## YOUR ASSIGNMENT
Retype, word for word, each line between the lines holding "ATOM 203 N N" and "ATOM 214 N N", inclusive, and leave the rest of the data alone.

## GIVEN RECORDS
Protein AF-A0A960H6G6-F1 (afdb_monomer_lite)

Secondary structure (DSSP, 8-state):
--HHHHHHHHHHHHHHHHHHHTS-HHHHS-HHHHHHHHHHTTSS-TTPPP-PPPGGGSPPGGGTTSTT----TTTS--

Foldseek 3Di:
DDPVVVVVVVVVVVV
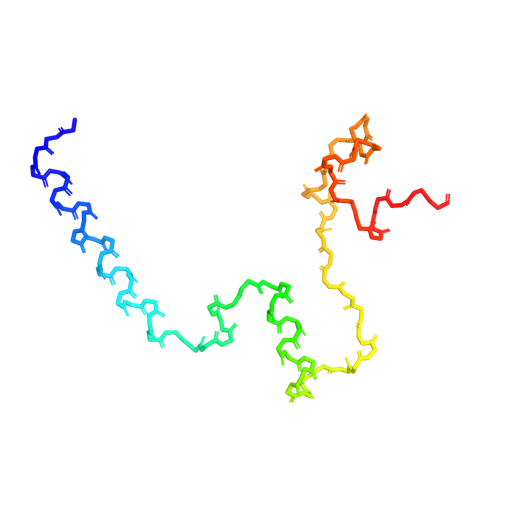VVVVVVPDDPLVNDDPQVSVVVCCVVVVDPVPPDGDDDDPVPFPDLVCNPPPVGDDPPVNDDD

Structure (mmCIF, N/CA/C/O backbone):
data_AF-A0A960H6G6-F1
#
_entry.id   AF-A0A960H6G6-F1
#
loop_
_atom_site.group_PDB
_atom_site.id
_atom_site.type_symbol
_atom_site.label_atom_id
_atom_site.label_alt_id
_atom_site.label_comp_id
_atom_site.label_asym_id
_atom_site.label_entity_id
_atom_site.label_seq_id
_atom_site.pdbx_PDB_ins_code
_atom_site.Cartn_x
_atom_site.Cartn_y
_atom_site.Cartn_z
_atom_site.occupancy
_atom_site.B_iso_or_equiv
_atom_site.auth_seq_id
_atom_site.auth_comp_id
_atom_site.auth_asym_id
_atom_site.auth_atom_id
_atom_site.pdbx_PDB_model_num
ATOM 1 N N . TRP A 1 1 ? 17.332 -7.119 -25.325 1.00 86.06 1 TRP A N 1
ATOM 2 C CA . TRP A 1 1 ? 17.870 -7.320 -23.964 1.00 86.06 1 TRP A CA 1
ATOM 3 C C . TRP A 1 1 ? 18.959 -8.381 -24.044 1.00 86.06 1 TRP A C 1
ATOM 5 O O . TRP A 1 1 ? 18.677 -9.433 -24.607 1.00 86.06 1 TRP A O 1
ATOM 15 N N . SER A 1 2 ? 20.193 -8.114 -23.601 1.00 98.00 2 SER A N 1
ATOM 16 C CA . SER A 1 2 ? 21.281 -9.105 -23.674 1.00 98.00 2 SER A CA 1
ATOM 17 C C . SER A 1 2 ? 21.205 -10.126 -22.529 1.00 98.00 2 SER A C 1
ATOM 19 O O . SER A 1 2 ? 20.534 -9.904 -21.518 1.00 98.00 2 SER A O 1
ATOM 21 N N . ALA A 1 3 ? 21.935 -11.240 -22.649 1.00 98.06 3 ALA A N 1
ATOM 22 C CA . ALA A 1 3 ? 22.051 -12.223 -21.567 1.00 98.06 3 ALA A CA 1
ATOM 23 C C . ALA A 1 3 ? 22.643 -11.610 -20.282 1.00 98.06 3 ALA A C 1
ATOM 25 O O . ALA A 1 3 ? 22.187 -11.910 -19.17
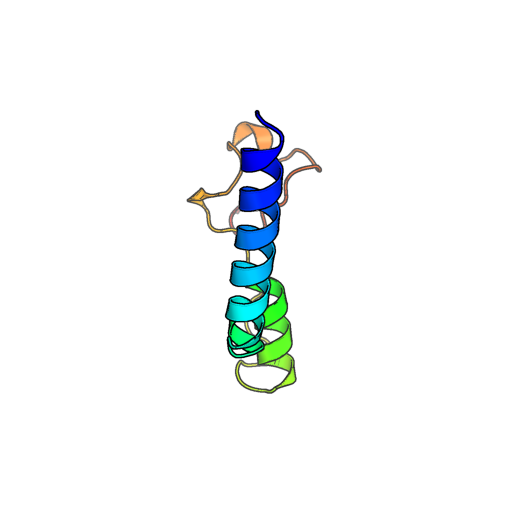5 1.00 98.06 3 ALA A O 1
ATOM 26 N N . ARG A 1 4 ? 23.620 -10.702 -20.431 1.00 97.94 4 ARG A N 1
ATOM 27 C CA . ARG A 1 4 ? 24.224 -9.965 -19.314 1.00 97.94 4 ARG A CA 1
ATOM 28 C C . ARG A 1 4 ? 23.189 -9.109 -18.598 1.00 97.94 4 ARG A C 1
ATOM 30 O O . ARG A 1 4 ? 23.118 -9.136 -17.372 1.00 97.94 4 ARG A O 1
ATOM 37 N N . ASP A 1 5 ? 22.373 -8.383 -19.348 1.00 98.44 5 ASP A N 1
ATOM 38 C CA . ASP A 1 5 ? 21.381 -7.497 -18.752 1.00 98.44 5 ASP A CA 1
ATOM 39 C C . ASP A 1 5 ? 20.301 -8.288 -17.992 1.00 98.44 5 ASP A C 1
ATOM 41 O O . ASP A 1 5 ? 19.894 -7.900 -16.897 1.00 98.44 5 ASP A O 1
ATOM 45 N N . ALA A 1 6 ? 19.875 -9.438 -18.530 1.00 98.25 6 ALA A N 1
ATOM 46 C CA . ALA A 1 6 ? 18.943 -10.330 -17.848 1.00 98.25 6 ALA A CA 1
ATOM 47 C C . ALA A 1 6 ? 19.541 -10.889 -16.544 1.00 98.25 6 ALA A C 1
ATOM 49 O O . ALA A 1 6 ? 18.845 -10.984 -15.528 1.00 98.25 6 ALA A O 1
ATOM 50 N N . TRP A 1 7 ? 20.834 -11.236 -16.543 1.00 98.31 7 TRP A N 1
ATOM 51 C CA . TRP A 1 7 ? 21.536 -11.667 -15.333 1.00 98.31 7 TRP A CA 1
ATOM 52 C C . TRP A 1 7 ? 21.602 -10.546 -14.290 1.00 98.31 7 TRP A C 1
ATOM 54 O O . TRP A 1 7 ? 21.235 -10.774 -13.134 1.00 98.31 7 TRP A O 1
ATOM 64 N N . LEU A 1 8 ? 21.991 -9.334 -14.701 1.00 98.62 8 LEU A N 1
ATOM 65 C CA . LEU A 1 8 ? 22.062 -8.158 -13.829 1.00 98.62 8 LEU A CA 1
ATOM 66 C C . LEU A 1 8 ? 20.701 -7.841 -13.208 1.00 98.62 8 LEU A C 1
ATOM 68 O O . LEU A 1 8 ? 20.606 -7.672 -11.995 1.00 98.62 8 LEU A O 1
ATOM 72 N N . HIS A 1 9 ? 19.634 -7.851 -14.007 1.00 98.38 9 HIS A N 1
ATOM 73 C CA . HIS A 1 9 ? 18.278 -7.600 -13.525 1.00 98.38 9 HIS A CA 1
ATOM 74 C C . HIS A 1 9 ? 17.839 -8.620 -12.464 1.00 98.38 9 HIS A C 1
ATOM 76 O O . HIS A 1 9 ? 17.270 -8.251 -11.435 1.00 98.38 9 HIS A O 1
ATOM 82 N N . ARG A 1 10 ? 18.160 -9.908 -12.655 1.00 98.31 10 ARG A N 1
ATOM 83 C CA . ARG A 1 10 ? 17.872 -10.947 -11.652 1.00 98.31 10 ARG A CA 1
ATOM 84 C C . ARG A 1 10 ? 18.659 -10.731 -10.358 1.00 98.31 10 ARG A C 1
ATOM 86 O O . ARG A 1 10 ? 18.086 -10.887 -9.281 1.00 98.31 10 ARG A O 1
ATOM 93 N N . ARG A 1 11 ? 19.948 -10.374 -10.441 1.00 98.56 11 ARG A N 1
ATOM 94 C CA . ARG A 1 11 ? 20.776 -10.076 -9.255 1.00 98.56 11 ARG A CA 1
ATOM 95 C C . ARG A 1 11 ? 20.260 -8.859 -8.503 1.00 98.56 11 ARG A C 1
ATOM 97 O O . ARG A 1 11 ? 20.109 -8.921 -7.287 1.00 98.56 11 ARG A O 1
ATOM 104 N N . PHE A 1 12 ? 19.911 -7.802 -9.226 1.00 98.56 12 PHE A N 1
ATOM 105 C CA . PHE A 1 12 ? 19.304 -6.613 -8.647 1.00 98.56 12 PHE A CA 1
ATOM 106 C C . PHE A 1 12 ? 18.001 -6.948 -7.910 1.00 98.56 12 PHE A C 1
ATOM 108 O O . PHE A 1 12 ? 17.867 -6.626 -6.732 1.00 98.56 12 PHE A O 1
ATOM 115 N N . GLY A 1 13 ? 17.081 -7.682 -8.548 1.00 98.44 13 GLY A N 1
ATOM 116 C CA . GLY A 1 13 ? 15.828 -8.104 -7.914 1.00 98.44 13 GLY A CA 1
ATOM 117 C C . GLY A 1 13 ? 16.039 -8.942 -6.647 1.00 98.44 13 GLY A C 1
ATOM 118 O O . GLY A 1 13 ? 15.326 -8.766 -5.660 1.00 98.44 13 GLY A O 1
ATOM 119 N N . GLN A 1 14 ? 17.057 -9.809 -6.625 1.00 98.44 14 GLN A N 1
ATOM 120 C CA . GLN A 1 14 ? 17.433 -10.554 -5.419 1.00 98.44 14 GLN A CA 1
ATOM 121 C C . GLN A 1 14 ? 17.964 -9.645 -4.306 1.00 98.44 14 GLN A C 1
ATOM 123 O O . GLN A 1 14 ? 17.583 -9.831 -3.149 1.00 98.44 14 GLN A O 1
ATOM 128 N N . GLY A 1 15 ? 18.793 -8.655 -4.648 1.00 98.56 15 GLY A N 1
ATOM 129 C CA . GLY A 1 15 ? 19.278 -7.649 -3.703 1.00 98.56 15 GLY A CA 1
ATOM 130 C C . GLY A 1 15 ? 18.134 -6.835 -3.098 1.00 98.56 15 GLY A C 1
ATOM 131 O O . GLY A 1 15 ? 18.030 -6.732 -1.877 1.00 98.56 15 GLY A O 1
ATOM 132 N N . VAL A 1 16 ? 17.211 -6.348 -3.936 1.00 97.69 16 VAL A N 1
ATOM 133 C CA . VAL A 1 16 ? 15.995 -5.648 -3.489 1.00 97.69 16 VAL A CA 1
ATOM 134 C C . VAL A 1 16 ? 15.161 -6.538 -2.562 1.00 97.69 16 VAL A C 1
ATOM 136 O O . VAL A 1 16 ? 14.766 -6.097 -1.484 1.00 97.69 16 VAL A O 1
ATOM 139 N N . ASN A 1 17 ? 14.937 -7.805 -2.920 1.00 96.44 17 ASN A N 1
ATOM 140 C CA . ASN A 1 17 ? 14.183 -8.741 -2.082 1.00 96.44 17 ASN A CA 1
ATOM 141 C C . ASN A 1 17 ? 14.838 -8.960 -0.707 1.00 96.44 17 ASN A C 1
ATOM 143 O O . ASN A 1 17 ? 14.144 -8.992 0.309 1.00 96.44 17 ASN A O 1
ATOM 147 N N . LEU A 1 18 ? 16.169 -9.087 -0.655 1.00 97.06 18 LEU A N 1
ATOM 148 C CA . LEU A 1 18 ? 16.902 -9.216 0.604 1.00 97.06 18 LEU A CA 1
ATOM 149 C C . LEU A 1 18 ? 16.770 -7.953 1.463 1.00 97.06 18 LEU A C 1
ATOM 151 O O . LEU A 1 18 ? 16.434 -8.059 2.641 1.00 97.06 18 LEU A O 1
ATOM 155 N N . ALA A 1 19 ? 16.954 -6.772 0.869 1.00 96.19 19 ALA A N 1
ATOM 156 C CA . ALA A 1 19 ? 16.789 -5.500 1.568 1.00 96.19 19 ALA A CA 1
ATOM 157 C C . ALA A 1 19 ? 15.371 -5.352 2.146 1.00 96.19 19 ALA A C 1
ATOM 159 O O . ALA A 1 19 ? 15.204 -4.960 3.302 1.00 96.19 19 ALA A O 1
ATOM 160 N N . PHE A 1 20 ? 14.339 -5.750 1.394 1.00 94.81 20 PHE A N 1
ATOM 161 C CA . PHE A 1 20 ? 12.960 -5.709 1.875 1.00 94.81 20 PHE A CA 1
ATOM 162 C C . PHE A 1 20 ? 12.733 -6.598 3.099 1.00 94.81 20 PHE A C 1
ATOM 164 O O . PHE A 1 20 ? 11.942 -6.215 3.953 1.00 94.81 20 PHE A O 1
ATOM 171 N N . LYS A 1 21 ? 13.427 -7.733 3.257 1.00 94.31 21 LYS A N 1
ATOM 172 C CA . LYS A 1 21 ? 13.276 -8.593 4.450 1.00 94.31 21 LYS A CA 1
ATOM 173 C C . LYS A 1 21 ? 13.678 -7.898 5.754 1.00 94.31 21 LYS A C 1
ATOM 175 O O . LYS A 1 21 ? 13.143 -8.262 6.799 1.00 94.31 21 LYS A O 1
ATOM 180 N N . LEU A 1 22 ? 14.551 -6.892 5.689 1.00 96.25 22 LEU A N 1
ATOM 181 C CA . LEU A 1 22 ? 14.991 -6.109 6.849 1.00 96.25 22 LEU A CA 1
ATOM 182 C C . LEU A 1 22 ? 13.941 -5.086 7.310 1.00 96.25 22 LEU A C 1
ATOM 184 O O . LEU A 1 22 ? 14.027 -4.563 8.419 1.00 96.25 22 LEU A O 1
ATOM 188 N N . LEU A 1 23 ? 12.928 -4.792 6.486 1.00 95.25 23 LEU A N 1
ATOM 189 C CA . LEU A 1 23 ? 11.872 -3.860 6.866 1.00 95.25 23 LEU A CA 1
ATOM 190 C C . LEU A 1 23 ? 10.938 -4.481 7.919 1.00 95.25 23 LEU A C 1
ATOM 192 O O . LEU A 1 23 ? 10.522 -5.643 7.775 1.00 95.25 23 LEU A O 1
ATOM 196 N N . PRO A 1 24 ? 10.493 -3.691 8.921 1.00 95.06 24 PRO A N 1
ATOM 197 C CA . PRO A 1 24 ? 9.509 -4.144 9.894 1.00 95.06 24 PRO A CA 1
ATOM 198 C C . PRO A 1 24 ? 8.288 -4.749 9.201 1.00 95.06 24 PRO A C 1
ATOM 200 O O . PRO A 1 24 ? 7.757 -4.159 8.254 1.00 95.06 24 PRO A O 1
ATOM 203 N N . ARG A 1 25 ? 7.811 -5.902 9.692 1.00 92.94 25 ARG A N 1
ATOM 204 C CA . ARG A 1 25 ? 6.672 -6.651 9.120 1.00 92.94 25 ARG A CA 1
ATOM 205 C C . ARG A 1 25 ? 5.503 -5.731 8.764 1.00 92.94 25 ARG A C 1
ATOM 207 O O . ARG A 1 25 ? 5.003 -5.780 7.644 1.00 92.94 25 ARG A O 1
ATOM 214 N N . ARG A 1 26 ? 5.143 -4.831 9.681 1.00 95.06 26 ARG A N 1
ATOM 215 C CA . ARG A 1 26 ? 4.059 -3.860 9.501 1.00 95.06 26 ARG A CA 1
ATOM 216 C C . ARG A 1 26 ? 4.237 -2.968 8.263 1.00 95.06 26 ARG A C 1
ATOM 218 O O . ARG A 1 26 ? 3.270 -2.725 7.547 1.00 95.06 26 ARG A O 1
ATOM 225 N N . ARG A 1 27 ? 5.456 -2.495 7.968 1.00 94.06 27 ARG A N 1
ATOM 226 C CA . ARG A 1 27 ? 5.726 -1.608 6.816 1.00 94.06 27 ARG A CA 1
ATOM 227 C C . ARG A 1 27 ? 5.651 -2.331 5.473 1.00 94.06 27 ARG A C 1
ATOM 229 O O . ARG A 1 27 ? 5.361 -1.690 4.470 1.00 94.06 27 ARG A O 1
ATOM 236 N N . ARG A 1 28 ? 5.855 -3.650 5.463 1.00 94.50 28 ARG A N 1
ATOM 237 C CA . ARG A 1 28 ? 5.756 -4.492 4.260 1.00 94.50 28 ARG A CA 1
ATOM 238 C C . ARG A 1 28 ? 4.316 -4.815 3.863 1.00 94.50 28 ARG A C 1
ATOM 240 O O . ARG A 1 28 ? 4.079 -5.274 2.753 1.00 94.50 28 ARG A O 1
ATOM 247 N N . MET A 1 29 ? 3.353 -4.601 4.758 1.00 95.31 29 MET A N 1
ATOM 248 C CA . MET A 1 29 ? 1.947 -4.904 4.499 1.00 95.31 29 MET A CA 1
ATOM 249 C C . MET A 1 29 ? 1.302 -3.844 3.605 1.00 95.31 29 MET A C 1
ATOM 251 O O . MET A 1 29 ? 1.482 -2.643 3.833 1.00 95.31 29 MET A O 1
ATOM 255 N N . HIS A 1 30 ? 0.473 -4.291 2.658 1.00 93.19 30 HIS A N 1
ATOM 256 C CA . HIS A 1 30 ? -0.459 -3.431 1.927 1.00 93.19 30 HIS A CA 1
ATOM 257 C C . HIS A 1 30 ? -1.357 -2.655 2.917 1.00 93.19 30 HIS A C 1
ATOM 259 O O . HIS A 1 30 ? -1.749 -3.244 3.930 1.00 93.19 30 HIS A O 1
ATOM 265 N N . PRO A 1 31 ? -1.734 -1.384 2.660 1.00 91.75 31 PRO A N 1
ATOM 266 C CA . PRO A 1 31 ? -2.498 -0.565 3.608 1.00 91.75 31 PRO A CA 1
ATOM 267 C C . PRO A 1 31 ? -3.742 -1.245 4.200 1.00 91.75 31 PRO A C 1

--

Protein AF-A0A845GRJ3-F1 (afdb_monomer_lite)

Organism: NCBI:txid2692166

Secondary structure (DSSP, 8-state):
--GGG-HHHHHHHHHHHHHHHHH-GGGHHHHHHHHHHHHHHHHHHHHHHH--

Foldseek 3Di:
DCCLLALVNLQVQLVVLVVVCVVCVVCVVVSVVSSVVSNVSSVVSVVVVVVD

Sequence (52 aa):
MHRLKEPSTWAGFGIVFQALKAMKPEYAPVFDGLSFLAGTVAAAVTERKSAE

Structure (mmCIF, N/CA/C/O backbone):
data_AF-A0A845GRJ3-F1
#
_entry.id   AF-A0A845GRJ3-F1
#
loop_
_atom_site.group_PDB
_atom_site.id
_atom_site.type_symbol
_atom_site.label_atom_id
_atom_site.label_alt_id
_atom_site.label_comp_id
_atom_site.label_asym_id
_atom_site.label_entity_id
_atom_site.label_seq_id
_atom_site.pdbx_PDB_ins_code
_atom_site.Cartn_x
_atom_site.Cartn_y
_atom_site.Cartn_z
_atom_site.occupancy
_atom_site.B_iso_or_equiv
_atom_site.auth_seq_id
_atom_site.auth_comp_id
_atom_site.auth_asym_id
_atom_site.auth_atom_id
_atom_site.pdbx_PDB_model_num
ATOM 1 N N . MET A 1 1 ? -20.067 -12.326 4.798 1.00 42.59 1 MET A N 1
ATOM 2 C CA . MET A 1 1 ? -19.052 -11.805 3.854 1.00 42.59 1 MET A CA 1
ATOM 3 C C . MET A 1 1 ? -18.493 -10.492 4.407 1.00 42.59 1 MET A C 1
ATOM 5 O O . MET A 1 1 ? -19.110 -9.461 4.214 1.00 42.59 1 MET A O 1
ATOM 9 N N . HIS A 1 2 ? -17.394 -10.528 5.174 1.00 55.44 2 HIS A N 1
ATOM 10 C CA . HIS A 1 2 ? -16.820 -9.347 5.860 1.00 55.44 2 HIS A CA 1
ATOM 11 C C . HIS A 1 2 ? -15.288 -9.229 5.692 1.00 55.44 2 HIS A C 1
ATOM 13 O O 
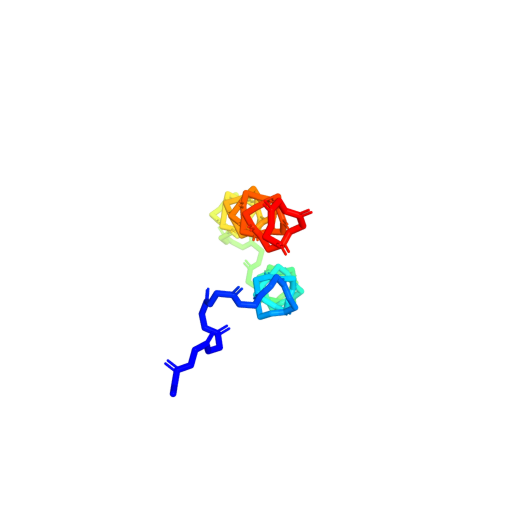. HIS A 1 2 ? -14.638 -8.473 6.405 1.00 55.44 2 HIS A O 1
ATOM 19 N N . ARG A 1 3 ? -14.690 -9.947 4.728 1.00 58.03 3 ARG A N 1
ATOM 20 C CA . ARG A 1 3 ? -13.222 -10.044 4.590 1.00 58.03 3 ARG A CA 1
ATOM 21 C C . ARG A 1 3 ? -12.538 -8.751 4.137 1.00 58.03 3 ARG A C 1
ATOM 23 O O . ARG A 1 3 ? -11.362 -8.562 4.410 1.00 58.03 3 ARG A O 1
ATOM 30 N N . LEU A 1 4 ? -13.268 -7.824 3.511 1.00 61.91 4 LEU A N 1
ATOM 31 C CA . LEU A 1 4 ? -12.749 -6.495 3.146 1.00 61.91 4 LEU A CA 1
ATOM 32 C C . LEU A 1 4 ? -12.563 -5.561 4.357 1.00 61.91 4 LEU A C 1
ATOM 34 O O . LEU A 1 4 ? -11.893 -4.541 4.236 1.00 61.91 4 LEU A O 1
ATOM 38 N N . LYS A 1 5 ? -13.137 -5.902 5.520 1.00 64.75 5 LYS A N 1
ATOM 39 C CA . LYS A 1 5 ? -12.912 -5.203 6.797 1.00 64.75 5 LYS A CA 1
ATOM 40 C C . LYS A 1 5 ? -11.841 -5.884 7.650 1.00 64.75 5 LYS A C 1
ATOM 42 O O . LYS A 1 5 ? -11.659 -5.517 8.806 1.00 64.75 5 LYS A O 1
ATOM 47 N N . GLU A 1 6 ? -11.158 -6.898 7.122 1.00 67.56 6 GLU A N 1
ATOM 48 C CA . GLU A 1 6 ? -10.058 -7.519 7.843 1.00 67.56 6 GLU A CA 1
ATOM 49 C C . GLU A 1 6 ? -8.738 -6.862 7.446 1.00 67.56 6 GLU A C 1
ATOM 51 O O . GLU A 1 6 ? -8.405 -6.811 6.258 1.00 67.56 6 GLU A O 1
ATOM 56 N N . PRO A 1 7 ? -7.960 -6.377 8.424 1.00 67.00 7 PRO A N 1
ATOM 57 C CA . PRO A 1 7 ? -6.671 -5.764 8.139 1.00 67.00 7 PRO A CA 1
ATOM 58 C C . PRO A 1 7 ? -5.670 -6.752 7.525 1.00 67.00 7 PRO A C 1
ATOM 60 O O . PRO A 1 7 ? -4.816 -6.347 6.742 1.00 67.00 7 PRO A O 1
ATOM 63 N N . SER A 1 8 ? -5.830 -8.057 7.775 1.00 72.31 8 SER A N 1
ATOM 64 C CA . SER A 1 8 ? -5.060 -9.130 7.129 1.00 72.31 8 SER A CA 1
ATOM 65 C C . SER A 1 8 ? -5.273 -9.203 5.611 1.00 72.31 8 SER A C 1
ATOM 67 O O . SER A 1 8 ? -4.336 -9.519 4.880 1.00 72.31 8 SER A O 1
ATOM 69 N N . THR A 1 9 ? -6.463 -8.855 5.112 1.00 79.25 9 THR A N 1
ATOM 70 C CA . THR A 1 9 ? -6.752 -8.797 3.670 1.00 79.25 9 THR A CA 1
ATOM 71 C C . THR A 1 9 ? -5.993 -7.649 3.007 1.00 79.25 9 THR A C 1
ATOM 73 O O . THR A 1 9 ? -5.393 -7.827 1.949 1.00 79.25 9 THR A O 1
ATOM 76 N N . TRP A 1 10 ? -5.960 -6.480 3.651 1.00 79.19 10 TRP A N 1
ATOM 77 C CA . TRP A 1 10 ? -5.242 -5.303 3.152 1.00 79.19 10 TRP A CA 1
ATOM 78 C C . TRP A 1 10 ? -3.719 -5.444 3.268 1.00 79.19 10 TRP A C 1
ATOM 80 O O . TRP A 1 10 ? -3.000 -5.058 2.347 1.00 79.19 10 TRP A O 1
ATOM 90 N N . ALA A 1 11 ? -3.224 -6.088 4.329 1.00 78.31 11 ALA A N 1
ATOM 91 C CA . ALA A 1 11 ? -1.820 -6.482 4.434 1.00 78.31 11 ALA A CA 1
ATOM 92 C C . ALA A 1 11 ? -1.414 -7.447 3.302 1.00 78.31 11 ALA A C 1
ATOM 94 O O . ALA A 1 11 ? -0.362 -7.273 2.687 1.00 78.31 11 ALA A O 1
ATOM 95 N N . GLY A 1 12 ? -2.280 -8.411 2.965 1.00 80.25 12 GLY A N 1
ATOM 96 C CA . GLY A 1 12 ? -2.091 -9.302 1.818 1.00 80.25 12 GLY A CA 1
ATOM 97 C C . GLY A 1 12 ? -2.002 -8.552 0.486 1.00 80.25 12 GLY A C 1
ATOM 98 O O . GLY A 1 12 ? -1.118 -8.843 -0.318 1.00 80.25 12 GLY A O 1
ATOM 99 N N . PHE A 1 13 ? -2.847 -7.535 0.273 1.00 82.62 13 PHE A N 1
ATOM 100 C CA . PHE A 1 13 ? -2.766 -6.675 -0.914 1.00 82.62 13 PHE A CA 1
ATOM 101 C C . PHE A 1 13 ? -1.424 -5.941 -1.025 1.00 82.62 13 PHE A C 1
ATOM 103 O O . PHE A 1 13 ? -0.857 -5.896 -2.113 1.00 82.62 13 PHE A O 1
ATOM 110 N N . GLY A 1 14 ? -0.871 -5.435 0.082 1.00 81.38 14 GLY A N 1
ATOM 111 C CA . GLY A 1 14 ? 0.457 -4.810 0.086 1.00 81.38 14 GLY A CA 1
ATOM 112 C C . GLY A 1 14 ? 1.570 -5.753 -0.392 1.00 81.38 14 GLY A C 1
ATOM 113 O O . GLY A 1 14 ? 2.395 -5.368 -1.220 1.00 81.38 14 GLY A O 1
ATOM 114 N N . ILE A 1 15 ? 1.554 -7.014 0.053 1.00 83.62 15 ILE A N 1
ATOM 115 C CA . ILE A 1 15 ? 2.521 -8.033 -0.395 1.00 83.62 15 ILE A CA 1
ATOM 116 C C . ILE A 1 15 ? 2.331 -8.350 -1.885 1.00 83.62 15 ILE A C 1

## RESULT
ATOM 203 N N . ARG A 1 25 ? 7.811 -5.902 9.692 1.00 92.94 25 ARG A N 1
ATOM 204 C CA . ARG A 1 25 ? 6.672 -6.651 9.120 1.00 92.94 25 ARG A CA 1
ATOM 205 C C . ARG A 1 25 ? 5.503 -5.731 8.764 1.00 92.94 25 ARG A C 1
ATOM 207 O O . ARG A 1 25 ? 5.003 -5.780 7.644 1.00 92.94 25 ARG A O 1
ATOM 214 N N . ARG A 1 26 ? 5.143 -4.831 9.681 1.00 95.06 26 ARG A N 1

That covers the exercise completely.